Book Review: Textbook Romance

Wouldn’t it be great if there was a textbook with clear lessons on clever dating and how to build that Perfect Relationship? One that tells it straight but lets you laugh at yourself too? One that leaves you with your dignity and your personality intact? There is!

Introductory story/tangent: It was Mason’s birthday a couple of months ago and I bought him tickets to a stand-up comedy show by Jordan Shanks of podcast/YouTube/all social media platforms FriendlyJordies. At least I thought it was a comedy show when I booked the tickets. Upon inspection, I realised we were going to a motivational speech interspersed with comedy. Relaying this info went down like this:

Me: Mason, I think it’s a motivational, self-help kinda show

Mason: Nah, it’s definitely comedy.

Two weeks later

Mason: You were right, it’s definitely self-help

And then suddenly I was excited because a self-help show is up my street, a brightly lit laneway I walk down while reading The Secret and glancing at a phone with Law of Attraction quotes as the screensaver. Self-help is my shiz and seems to be Jordan’s too. He boldly proclaimed (a la Miley Cyrus) to 4get da h8rs because self-help books are not a scam because what’s more valuable a pastime than learning how to improve yourself?

So that’s how I walked into my favourite bookshop and shamelessly purchased a copy of a relationship self-help book. I bought it purely because I’m having a bit of a moment with Zoe Foster Blake’s books but thanks to Jordan I didn’t feel like a character in He’s Just Not That Into You when I slapped Textbook Romance down on at the register.

Textbook Romance is a step-by guide on “how to find the guy, make him fall wildly in love with you and keep it that way” that is (obviously) set out in textbook format and contains three modules of learning: Preparation, Dating and Relationships. This is a handy little structure for someone who would’ve benefited from learning The Chase Commandments two years ago and is now more interested in how to challenge Yin and Yang (see chapter Would You Rather Be Right, Or Happy?). It’s written by Zoe Foster, a former Cosmo dating columnist and currently in the spotlight for her novel-turned-TV-series The Wrong Girl. The book also features commentary by Foster’s now hubby Hamish Blake, he of Hamish and Andy fame, in the form of scribbled and hilarious notes in the margins. This duel perspective is a definite strength of the book; it adds legitimacy to Foster’s claims about the male psyche and the occasional conflict of opinions reminds the reader that every relationship is different and so requires a different approach.

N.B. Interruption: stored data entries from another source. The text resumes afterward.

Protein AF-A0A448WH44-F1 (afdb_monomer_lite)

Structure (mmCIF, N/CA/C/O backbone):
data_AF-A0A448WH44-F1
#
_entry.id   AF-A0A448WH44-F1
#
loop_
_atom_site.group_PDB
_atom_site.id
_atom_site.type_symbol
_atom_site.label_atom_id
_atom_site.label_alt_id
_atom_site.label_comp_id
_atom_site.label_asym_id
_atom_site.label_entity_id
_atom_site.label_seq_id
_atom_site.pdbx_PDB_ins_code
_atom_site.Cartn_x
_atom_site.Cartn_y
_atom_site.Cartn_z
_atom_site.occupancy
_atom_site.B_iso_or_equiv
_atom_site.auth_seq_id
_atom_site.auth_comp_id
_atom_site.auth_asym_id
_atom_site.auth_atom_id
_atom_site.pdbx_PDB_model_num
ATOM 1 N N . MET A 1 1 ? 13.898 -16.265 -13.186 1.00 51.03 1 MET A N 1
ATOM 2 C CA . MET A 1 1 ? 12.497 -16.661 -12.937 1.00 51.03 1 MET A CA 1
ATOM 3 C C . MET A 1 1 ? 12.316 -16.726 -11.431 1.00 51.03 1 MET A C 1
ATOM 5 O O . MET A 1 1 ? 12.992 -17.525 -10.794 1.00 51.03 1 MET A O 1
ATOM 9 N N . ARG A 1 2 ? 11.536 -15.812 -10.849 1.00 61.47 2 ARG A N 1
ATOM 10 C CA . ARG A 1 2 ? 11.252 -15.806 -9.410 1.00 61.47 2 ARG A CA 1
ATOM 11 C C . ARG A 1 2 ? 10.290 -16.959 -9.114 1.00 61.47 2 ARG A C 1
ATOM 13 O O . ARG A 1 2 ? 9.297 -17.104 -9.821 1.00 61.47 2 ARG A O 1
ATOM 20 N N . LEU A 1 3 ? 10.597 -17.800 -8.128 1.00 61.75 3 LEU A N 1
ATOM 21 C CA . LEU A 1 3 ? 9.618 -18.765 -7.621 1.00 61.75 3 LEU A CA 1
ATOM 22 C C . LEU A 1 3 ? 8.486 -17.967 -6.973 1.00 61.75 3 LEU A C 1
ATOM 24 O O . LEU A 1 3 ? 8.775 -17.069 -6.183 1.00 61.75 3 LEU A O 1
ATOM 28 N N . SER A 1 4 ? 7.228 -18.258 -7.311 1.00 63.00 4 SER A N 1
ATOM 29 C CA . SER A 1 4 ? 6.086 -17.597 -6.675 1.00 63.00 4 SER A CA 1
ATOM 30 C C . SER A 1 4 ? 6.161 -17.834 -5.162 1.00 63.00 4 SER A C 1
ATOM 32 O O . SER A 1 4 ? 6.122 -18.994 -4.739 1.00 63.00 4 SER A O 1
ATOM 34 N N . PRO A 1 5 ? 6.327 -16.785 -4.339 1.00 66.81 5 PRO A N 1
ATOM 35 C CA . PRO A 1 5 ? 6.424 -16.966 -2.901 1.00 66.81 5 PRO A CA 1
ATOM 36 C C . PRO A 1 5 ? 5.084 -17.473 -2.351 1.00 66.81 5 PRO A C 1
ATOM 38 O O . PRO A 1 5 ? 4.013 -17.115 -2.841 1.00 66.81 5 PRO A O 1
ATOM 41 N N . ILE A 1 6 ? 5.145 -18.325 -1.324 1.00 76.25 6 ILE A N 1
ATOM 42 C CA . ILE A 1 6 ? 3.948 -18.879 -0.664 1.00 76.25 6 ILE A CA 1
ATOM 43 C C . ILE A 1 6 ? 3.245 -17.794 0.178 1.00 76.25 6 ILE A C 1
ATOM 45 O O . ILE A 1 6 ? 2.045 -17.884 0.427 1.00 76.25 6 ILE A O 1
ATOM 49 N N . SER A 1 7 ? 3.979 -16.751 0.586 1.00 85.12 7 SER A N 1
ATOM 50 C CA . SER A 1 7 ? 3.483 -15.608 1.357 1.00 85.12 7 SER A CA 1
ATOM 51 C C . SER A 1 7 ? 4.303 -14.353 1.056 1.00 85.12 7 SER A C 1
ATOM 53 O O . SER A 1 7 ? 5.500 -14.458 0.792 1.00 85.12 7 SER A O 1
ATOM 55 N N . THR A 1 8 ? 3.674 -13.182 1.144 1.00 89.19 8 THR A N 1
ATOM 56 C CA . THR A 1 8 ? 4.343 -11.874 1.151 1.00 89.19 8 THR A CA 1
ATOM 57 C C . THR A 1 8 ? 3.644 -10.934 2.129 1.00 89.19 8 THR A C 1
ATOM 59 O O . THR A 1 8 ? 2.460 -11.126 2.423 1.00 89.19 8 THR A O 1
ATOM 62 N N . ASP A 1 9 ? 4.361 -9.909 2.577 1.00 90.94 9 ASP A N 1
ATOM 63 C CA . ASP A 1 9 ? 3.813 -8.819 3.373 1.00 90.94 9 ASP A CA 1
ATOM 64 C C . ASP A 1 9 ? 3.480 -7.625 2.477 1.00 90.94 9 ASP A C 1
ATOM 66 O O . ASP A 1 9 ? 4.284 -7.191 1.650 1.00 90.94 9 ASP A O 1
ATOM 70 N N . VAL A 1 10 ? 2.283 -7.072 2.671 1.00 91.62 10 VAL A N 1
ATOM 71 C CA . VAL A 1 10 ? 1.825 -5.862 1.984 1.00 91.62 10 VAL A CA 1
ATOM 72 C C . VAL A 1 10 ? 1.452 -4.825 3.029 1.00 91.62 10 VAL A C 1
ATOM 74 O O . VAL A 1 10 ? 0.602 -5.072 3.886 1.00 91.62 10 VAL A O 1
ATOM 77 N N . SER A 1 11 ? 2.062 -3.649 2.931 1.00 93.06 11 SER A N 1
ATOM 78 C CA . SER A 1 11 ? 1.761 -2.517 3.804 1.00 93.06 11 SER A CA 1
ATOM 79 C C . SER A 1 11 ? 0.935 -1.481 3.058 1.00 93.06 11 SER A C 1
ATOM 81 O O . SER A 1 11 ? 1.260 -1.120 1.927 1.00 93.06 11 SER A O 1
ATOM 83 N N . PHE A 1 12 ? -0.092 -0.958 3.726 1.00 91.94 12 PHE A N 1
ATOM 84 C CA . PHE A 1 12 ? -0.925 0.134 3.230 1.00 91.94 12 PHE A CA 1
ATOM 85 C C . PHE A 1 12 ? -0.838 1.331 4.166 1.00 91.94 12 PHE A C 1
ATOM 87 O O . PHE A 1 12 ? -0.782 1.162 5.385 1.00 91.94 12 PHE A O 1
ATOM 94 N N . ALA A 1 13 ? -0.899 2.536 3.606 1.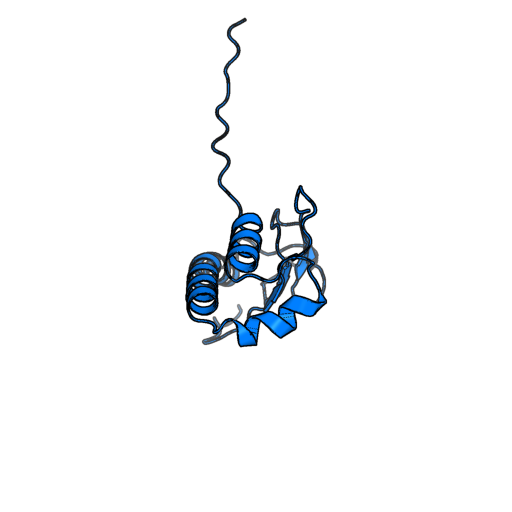00 91.06 13 ALA A N 1
ATOM 95 C CA . ALA A 1 13 ? -1.169 3.739 4.381 1.00 91.06 13 ALA A CA 1
ATOM 96 C C . ALA A 1 13 ? -2.225 4.599 3.687 1.00 91.06 13 ALA A C 1
ATOM 98 O O . ALA A 1 13 ? -2.227 4.758 2.466 1.00 91.06 13 ALA A O 1
ATOM 99 N N . ILE A 1 14 ? -3.139 5.133 4.494 1.00 89.06 14 ILE A N 1
ATOM 100 C CA . ILE A 1 14 ? -4.308 5.890 4.049 1.00 89.06 14 ILE A CA 1
ATOM 101 C C . ILE A 1 14 ? -4.220 7.279 4.653 1.00 89.06 14 ILE A C 1
ATOM 103 O O . ILE A 1 14 ? -3.920 7.430 5.838 1.00 89.06 14 ILE A O 1
ATOM 107 N N . ASN A 1 15 ? -4.499 8.289 3.838 1.00 88.50 15 ASN A N 1
ATOM 108 C CA . ASN A 1 15 ? -4.578 9.659 4.307 1.00 88.50 15 ASN A CA 1
ATOM 109 C C . ASN A 1 15 ? -5.847 9.851 5.151 1.00 88.50 15 ASN A C 1
ATOM 111 O O . ASN A 1 15 ? -6.956 9.591 4.678 1.00 88.50 15 ASN A O 1
ATOM 115 N N . LEU A 1 16 ? -5.680 10.321 6.386 1.00 85.75 16 LEU A N 1
ATOM 116 C CA . LEU A 1 16 ? -6.774 10.578 7.322 1.00 85.75 16 LEU A CA 1
ATOM 117 C C . LEU A 1 16 ? -7.198 12.054 7.397 1.00 85.75 16 LEU A C 1
ATOM 119 O O . LEU A 1 16 ? -8.145 12.352 8.108 1.00 85.75 16 LEU A O 1
ATOM 123 N N . SER A 1 17 ? -6.528 12.967 6.695 1.00 83.44 17 SER A N 1
ATOM 124 C CA . SER A 1 17 ? -6.859 14.397 6.682 1.00 83.44 17 SER A CA 1
ATOM 125 C C . SER A 1 17 ? -8.101 14.678 5.849 1.00 83.44 17 SER A C 1
ATOM 127 O O . SER A 1 17 ? -8.150 14.239 4.710 1.00 83.44 17 SER A O 1
ATOM 129 N N . ASP A 1 18 ? -9.024 15.510 6.328 1.00 76.62 18 ASP A N 1
ATOM 130 C CA . ASP A 1 18 ? -10.276 15.883 5.632 1.00 76.62 18 ASP A CA 1
ATOM 131 C C . ASP A 1 18 ? -10.117 16.794 4.406 1.00 76.62 18 ASP A C 1
ATOM 133 O O . ASP A 1 18 ? -11.078 17.396 3.931 1.00 76.62 18 ASP A O 1
ATOM 137 N N . GLU A 1 19 ? -8.901 16.901 3.884 1.00 81.19 19 GLU A N 1
ATOM 138 C CA . GLU A 1 19 ? -8.600 17.688 2.700 1.00 81.19 19 GLU A CA 1
ATOM 139 C C . GLU A 1 19 ? -8.961 16.895 1.440 1.00 81.19 19 GLU A C 1
ATOM 141 O O . GLU A 1 19 ? -8.500 15.767 1.243 1.00 81.19 19 GLU A O 1
ATOM 146 N N . GLU A 1 20 ? -9.789 17.503 0.593 1.00 81.06 20 GLU A N 1
ATOM 147 C CA . GLU A 1 20 ? -10.189 16.980 -0.711 1.00 81.06 20 GLU A CA 1
ATOM 148 C C . GLU A 1 20 ? -9.684 17.914 -1.830 1.00 81.06 20 GLU A C 1
ATOM 150 O O . GLU A 1 20 ? -9.715 19.138 -1.656 1.00 81.06 20 GLU A O 1
ATOM 155 N N . PRO A 1 21 ? -9.267 17.379 -2.995 1.00 81.81 21 PRO A N 1
ATOM 156 C CA . PRO A 1 21 ? -9.215 15.955 -3.336 1.00 81.81 21 PRO A CA 1
ATOM 157 C C . PRO A 1 21 ? -8.018 15.236 -2.696 1.00 81.81 21 PRO A C 1
ATOM 159 O O . PRO A 1 21 ? -6.942 15.818 -2.538 1.00 81.81 21 PRO A O 1
ATOM 162 N N . ILE A 1 22 ? -8.171 13.946 -2.387 1.00 84.88 22 ILE A N 1
ATOM 163 C CA . ILE A 1 22 ? -7.030 13.104 -2.001 1.00 84.88 22 ILE A CA 1
ATOM 164 C C . ILE A 1 22 ? -6.063 12.992 -3.190 1.00 84.88 22 ILE A C 1
ATOM 166 O O . ILE A 1 22 ? -6.449 12.580 -4.282 1.00 84.88 22 ILE A O 1
ATOM 170 N N . GLY A 1 23 ? -4.798 13.365 -2.981 1.00 87.12 23 GLY A N 1
ATOM 171 C CA . GLY A 1 23 ? -3.764 13.278 -4.013 1.00 87.12 23 GLY A CA 1
ATOM 172 C C . GLY A 1 23 ? -3.383 11.839 -4.379 1.00 87.12 23 GLY A C 1
ATOM 173 O O . GLY A 1 23 ? -3.635 10.894 -3.631 1.00 87.12 23 GLY A O 1
ATOM 174 N N . GLU A 1 24 ? -2.733 11.675 -5.531 1.00 91.06 24 GLU A N 1
ATOM 175 C CA . GLU A 1 24 ? -2.116 10.403 -5.910 1.00 91.06 24 GLU A CA 1
ATOM 176 C C . GLU A 1 24 ? -0.829 10.148 -5.116 1.00 91.06 24 GLU A C 1
ATOM 178 O O . GLU A 1 24 ? -0.032 11.058 -4.869 1.00 91.06 24 GLU A O 1
ATOM 183 N N . TYR A 1 25 ? -0.594 8.886 -4.768 1.00 91.88 25 TYR A N 1
ATOM 184 C CA . TYR A 1 25 ? 0.591 8.442 -4.049 1.00 91.88 25 TYR A CA 1
ATOM 185 C C . TYR A 1 25 ? 1.451 7.493 -4.882 1.00 91.88 25 TYR A C 1
ATOM 187 O O . TYR A 1 25 ? 0.991 6.787 -5.783 1.00 91.88 25 TYR A O 1
ATOM 195 N N . TYR A 1 26 ? 2.737 7.463 -4.531 1.00 93.62 26 TYR A N 1
ATOM 196 C CA . TYR A 1 26 ? 3.682 6.509 -5.092 1.00 93.62 26 TYR A CA 1
ATOM 197 C C . TYR A 1 26 ? 3.389 5.082 -4.616 1.00 93.62 26 TYR A C 1
ATOM 199 O O . TYR A 1 26 ? 3.016 4.845 -3.466 1.00 93.62 26 TYR A O 1
ATOM 207 N N . VAL A 1 27 ? 3.646 4.124 -5.502 1.00 94.00 27 VAL A N 1
ATOM 208 C CA . VAL A 1 27 ? 3.831 2.712 -5.170 1.00 94.00 27 VAL A CA 1
ATOM 209 C C . VAL A 1 27 ? 5.272 2.505 -4.721 1.00 94.00 27 VAL A C 1
ATOM 211 O O . VAL A 1 27 ? 6.204 3.054 -5.315 1.00 94.00 27 VAL A O 1
ATOM 214 N N . PHE A 1 28 ? 5.448 1.709 -3.672 1.00 96.00 28 PHE A N 1
ATOM 215 C CA . PHE A 1 28 ? 6.738 1.415 -3.071 1.00 96.00 28 PHE A CA 1
ATOM 216 C C . PHE A 1 28 ? 7.101 -0.056 -3.263 1.00 96.00 28 PHE A C 1
ATOM 218 O O . PHE A 1 28 ? 6.270 -0.953 -3.117 1.00 96.00 28 PHE A O 1
ATOM 225 N N . ALA A 1 29 ? 8.380 -0.282 -3.533 1.00 94.81 29 ALA A N 1
ATOM 226 C CA . ALA A 1 29 ? 9.035 -1.574 -3.416 1.00 94.81 29 ALA A CA 1
ATOM 227 C C . ALA A 1 29 ? 10.327 -1.348 -2.633 1.00 94.81 29 ALA A C 1
ATOM 229 O O . ALA A 1 29 ? 11.407 -1.232 -3.211 1.00 94.81 29 ALA A O 1
ATOM 230 N N . PHE A 1 30 ? 10.184 -1.168 -1.313 1.00 91.00 30 PHE A N 1
ATOM 231 C CA . PHE A 1 30 ? 11.191 -0.614 -0.393 1.00 91.00 30 PHE A CA 1
ATOM 232 C C . PHE A 1 30 ? 11.538 0.866 -0.652 1.00 91.00 30 PHE A C 1
ATOM 234 O O . PHE A 1 30 ? 11.556 1.660 0.287 1.00 91.00 30 PHE A O 1
ATOM 241 N N . LEU A 1 31 ? 11.737 1.264 -1.909 1.00 94.25 31 LEU A N 1
ATOM 242 C CA . LEU A 1 31 ? 11.882 2.654 -2.348 1.00 94.25 31 LEU A CA 1
ATOM 243 C C . LEU A 1 31 ? 10.652 3.104 -3.155 1.00 94.25 31 LEU A C 1
ATOM 245 O O . LEU A 1 31 ? 9.943 2.247 -3.695 1.00 94.25 31 LEU A O 1
ATOM 249 N N . PRO A 1 32 ? 10.385 4.422 -3.253 1.00 94.25 32 PRO A N 1
ATOM 250 C CA . PRO A 1 32 ? 9.391 4.940 -4.187 1.00 94.25 32 PRO A CA 1
ATOM 251 C C . PRO A 1 32 ? 9.731 4.509 -5.618 1.00 94.25 32 PRO A C 1
ATOM 253 O O . PRO A 1 32 ? 10.870 4.672 -6.050 1.00 94.25 32 PRO A O 1
ATOM 256 N N . VAL A 1 33 ? 8.744 3.979 -6.342 1.00 95.81 33 VAL A N 1
ATOM 257 C CA . VAL A 1 33 ? 8.901 3.534 -7.736 1.00 95.81 33 VAL A CA 1
ATOM 258 C C . VAL A 1 33 ? 8.235 4.534 -8.679 1.00 95.81 33 VAL A C 1
ATOM 260 O O . VAL A 1 33 ? 8.912 5.260 -9.397 1.00 95.81 33 VAL A O 1
ATOM 263 N N . ARG A 1 34 ? 6.899 4.630 -8.637 1.00 91.81 34 ARG A N 1
ATOM 264 C CA . ARG A 1 34 ? 6.104 5.522 -9.503 1.00 91.81 34 ARG A CA 1
ATOM 265 C C . ARG A 1 34 ? 4.763 5.906 -8.887 1.00 91.81 34 ARG A C 1
ATOM 267 O O . ARG A 1 34 ? 4.266 5.172 -8.035 1.00 91.81 34 ARG A O 1
ATOM 274 N N . SER A 1 35 ? 4.126 6.970 -9.388 1.00 89.88 35 SER A N 1
AT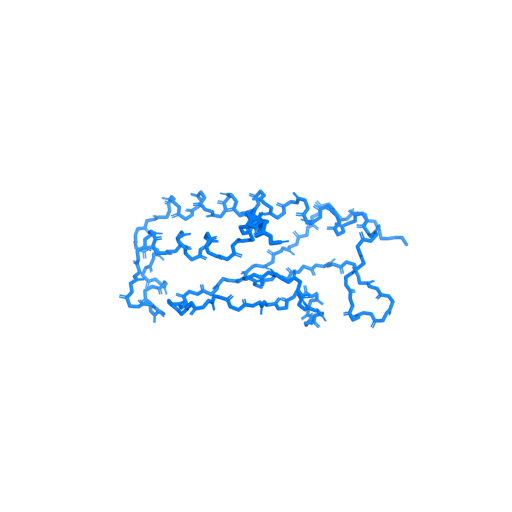OM 275 C CA . SER A 1 35 ? 2.673 7.138 -9.211 1.00 89.88 35 SER A CA 1
ATOM 276 C C . SER A 1 35 ? 1.923 6.094 -10.045 1.00 89.88 35 SER A C 1
ATOM 278 O O . SER A 1 35 ? 2.300 5.796 -11.186 1.00 89.88 35 SER A O 1
ATOM 280 N N . SER A 1 36 ? 0.864 5.528 -9.470 1.00 81.81 36 SER A N 1
ATOM 281 C CA . SER A 1 36 ? 0.008 4.527 -10.119 1.00 81.81 36 SER A CA 1
ATOM 282 C C . SER A 1 36 ? -1.479 4.905 -10.094 1.00 81.81 36 SER A C 1
ATOM 284 O O . SER A 1 36 ? -2.328 4.037 -10.298 1.00 81.81 36 SER A O 1
ATOM 286 N N . GLY A 1 37 ? -1.810 6.171 -9.813 1.00 83.38 37 GLY A N 1
ATOM 287 C CA . GLY A 1 37 ? -3.203 6.615 -9.683 1.00 83.38 37 GLY A CA 1
ATOM 288 C C . GLY A 1 37 ? -3.908 6.108 -8.419 1.00 83.38 37 GLY A C 1
ATOM 289 O O . GLY A 1 37 ? -5.133 6.128 -8.341 1.00 83.38 37 GLY A O 1
ATOM 290 N N . PHE A 1 38 ? -3.158 5.606 -7.433 1.00 88.75 38 PHE A N 1
ATOM 291 C CA . PHE A 1 38 ? -3.719 5.218 -6.142 1.00 88.75 38 PHE A CA 1
ATOM 292 C C . PHE A 1 38 ? -3.780 6.422 -5.209 1.00 88.75 38 PHE A C 1
ATOM 294 O O . PHE A 1 38 ? -2.790 7.125 -5.029 1.00 88.75 38 PHE A O 1
ATOM 301 N N . HIS A 1 39 ? -4.915 6.597 -4.536 1.00 91.62 39 HIS A N 1
ATOM 302 C CA . HIS A 1 39 ? -5.090 7.582 -3.463 1.00 91.62 39 HIS A CA 1
ATOM 303 C C . HIS A 1 39 ? -4.712 7.003 -2.081 1.00 91.62 39 HIS A C 1
ATOM 305 O O . HIS A 1 39 ? -5.124 7.498 -1.032 1.00 91.62 39 HIS A O 1
ATOM 311 N N . PHE A 1 40 ? -3.908 5.936 -2.078 1.00 92.25 40 PHE A N 1
ATOM 312 C CA . PHE A 1 40 ? -3.277 5.327 -0.910 1.00 92.25 40 PHE A CA 1
ATOM 313 C C . PHE A 1 40 ? -1.844 4.908 -1.249 1.00 92.25 40 PHE A C 1
ATOM 315 O O . PHE A 1 40 ? -1.506 4.657 -2.405 1.00 92.25 40 PHE A O 1
ATOM 322 N N . LEU A 1 41 ? -1.014 4.779 -0.219 1.00 93.12 41 LEU A N 1
ATOM 323 C CA . LEU A 1 41 ? 0.328 4.217 -0.335 1.00 93.12 41 LEU A CA 1
ATOM 324 C C . LEU A 1 41 ? 0.245 2.695 -0.243 1.00 93.12 41 LEU A C 1
ATOM 326 O O . LEU A 1 41 ? -0.413 2.165 0.656 1.00 93.12 41 LEU A O 1
ATOM 330 N N . VAL A 1 42 ? 0.960 2.001 -1.125 1.00 93.62 42 VAL A N 1
ATOM 331 C CA . VAL A 1 42 ? 1.149 0.549 -1.052 1.00 93.62 42 VAL A CA 1
ATOM 332 C C . VAL A 1 42 ? 2.624 0.212 -1.186 1.00 93.62 42 VAL A C 1
ATOM 334 O O . VAL A 1 42 ? 3.293 0.682 -2.105 1.00 93.62 42 VAL A O 1
ATOM 337 N N . ASN A 1 43 ? 3.120 -0.601 -0.258 1.00 95.25 43 ASN A N 1
ATOM 338 C CA . ASN A 1 43 ? 4.457 -1.171 -0.299 1.00 95.25 43 ASN A CA 1
ATOM 339 C C . ASN A 1 43 ? 4.363 -2.694 -0.341 1.00 95.25 43 ASN A C 1
ATOM 341 O O . ASN A 1 43 ? 3.765 -3.297 0.553 1.00 95.25 43 ASN A O 1
ATOM 345 N N . ALA A 1 44 ? 4.981 -3.290 -1.353 1.00 94.50 44 ALA A N 1
ATOM 346 C CA . ALA A 1 44 ? 5.123 -4.732 -1.491 1.00 94.50 44 ALA A CA 1
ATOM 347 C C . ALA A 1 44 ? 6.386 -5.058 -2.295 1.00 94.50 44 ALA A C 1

Textbook Romance continues to become more #relevant, not just because Foster and Blake went on to produce the cutest baby to ever grace Instagram (bold claim but see here for proof), but because, like in any good dystopian YA novel, we become more and more #reliant on technology. Take Module One: Preparation, for example. In this section of the textbook, Foster begs us gals to love ourselves, channel the confidence of Beyoncé, and build lives that are full and interesting. This goes against every meme about the hilarity of borderline alcoholism/hatred for work/friendlessness. The internet has made being a hot mess… well, hot. But who’s attracted to that? Hint: not very good people. The chapter Avoid the Boyfriend Cave is another gem. Why? Foster’s quirky voice, coupled with the sage wisdom of your mate’s older sister, convinces the reader that maintaining a quality life as an individual is necessary in building a quality relationship. Take that, Snapchat, with your pressure to be with boyfriends 24/7 because everyone else is posting a selfie with them and bae using the deer filter on their Story. Put simple; watching The Office in trackies, sans bae (because you want to, not because he’s busy) and  deer filter, is A-OK.

Other fantastic lessons can be found in the chapters Come as You Are: Not Just a Nirvana Song, and Be a Lover, Not a Mother. The theories in these will especially come in hand for couples who find themselves having the same argument over and over.

Textbook Romance isn’t for everyone. In fact, it’sonly for girls who like guys. Foster is even aware that some of her advice may be perceived as ‘dated’, so if that doesn’t float your boat you better keep sailing, first mate! Am I getting good at metaphors yet? No… If this does sound like your thing, however, you’re in for a treat because Foster’s attitude to dating is incredibly refreshing. Her whole philosophy centres on women being confident as individuals who don’t need boyfriends. And when these women do find themselves in relationships, they know how to form realistic expectations and create boundaries that allow for respect and individuality.

If anyone wants to borrow my copy, get in line!